PROBLEM TO WORK ON. Restate word for word the lines below that run from the one holding "ATOM 91 N N" through the one holding "ATOM 100 C CA", inclusive. Pictures don't belong in the copy.

########

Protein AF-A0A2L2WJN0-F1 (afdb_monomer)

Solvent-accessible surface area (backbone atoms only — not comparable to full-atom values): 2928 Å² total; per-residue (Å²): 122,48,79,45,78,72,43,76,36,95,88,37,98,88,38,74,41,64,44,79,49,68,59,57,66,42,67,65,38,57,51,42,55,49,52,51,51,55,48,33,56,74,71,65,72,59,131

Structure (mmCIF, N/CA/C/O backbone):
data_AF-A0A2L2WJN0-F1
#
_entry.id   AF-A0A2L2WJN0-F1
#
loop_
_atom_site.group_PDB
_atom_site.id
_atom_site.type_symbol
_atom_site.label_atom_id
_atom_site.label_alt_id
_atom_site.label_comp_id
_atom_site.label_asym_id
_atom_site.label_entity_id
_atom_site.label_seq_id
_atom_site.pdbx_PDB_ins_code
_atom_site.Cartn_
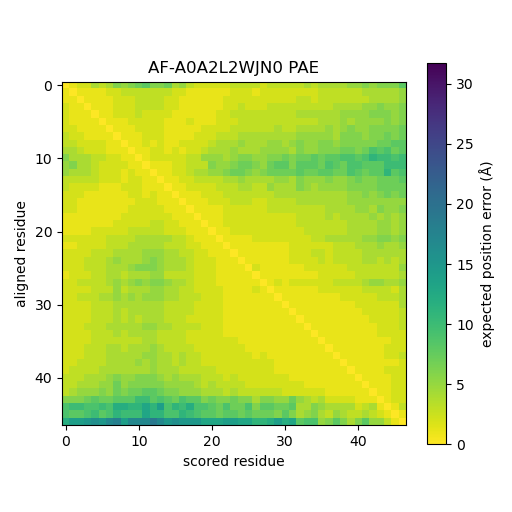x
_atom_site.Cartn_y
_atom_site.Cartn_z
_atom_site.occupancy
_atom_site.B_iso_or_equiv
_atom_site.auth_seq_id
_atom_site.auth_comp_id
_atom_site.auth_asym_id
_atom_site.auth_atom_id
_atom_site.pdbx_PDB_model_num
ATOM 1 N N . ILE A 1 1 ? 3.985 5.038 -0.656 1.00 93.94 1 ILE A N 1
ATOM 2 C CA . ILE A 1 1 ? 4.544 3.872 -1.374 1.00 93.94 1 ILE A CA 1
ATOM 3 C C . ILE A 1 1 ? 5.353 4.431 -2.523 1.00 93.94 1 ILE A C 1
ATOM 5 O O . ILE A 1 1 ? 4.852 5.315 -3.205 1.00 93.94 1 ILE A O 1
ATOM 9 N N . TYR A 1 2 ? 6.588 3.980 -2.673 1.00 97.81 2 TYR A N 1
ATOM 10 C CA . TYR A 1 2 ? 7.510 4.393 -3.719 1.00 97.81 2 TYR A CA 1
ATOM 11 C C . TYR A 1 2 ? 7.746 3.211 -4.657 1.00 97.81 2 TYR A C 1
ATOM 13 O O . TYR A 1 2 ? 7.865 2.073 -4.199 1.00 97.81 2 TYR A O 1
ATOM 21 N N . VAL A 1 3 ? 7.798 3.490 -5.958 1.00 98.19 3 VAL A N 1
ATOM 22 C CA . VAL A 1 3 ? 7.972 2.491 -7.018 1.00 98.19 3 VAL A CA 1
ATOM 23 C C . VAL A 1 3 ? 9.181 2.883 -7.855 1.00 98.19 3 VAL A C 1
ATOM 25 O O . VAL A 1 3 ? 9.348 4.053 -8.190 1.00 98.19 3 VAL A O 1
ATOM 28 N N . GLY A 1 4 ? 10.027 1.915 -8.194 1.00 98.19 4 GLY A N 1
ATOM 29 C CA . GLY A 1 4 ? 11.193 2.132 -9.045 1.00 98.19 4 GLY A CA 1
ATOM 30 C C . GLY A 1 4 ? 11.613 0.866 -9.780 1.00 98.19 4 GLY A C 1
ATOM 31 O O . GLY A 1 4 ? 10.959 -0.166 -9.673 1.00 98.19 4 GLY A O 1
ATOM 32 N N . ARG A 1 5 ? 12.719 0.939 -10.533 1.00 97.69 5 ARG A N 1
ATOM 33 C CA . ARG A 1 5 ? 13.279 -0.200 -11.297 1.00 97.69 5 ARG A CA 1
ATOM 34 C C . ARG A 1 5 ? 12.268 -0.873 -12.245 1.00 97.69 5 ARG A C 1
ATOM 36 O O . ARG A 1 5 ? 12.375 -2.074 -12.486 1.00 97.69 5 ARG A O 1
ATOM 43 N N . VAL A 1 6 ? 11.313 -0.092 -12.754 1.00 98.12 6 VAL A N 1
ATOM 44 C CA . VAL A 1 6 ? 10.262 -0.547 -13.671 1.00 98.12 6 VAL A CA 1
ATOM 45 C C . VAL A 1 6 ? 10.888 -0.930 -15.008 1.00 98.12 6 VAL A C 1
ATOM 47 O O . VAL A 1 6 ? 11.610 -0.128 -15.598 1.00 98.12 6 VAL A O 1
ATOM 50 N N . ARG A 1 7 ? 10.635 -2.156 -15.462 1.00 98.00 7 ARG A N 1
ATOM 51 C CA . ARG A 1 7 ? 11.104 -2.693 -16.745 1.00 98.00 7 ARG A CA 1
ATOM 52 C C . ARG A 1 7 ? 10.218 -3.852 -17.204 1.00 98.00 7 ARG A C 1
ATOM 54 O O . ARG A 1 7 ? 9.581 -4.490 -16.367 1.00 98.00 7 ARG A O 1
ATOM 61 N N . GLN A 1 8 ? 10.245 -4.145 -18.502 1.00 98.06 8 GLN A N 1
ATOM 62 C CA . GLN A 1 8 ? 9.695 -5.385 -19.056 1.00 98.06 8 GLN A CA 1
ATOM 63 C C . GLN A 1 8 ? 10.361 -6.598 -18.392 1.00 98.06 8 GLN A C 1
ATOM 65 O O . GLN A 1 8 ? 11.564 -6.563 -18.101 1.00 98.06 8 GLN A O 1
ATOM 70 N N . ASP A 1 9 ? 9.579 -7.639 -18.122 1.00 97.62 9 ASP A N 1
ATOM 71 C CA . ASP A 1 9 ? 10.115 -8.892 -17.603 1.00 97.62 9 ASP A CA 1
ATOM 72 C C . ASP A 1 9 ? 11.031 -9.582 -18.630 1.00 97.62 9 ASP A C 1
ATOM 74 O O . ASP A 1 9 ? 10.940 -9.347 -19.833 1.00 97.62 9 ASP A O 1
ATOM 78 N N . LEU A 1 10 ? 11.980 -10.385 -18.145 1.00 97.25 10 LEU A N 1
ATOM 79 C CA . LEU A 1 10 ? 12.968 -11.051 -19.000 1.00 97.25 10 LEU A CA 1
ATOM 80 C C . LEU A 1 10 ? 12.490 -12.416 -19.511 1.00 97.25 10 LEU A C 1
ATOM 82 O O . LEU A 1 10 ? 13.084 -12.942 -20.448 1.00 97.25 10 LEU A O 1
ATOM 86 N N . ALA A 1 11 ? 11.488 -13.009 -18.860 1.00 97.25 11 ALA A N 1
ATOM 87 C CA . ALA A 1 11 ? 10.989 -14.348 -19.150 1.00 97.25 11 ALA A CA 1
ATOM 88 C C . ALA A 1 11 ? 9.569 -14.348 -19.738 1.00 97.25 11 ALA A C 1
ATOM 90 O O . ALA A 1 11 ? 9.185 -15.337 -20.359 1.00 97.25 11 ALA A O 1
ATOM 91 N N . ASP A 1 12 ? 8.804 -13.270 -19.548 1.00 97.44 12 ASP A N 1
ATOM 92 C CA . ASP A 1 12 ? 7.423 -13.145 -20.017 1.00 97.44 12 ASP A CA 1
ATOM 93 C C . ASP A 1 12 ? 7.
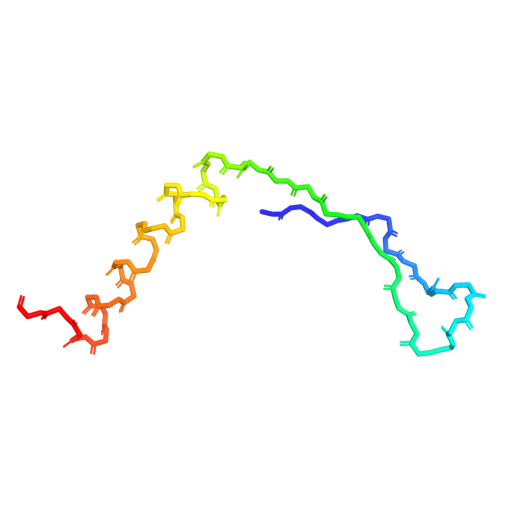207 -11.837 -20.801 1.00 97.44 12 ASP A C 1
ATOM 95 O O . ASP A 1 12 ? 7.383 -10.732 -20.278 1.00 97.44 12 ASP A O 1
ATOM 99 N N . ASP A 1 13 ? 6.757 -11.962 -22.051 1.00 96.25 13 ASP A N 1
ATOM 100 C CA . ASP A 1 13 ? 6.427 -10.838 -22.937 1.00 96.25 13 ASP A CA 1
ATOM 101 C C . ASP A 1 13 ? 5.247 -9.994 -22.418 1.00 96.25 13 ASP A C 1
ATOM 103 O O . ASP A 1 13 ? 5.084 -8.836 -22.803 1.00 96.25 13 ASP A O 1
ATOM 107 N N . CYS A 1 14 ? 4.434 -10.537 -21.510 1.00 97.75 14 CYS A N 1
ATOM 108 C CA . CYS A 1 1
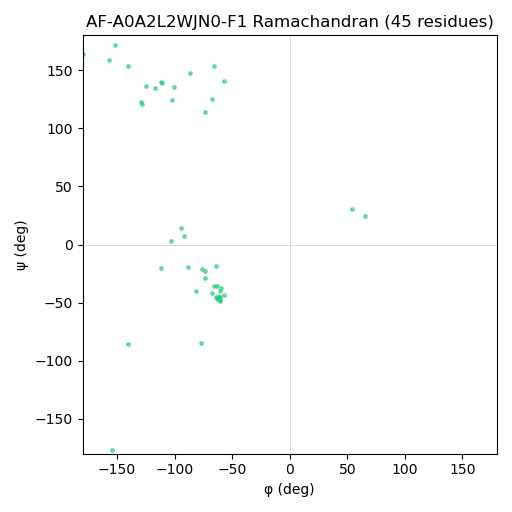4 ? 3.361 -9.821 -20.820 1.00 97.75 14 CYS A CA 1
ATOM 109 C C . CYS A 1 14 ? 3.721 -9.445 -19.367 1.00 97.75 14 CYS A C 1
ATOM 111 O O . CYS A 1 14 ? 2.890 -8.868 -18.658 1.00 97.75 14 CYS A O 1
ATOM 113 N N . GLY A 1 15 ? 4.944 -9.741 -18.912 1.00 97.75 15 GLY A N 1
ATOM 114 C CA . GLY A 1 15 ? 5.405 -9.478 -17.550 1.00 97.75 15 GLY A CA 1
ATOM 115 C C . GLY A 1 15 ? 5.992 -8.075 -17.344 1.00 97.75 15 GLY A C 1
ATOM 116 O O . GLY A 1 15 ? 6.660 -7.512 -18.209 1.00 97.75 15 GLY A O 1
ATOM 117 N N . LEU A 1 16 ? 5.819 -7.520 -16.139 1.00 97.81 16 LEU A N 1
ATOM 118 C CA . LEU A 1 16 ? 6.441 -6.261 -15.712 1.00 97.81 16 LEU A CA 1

########

SOLUTION FOR THIS TASK.
ATOM 91 N N . ASP A 1 12 ? 8.804 -13.270 -19.548 1.00 97.44 12 ASP A N 1
ATOM 92 C CA . ASP A 1 12 ? 7.423 -13.145 -20.017 1.00 97.44 12 ASP A CA 1
ATOM 93 C C . ASP A 1 12 ? 7.
207 -11.837 -20.801 1.00 97.44 12 ASP A C 1
ATOM 95 O O . ASP A 1 12 ? 7.383 -10.732 -20.278 1.00 97.44 12 ASP A O 1
ATOM 99 N N . ASP A 1 13 ? 6.757 -11.962 -22.051 1.00 96.25 13 ASP A N 1
ATOM 100 C CA . ASP A 1 13 ? 6.427 -10.838 -22.937 1.00 96.25 13 ASP A CA 1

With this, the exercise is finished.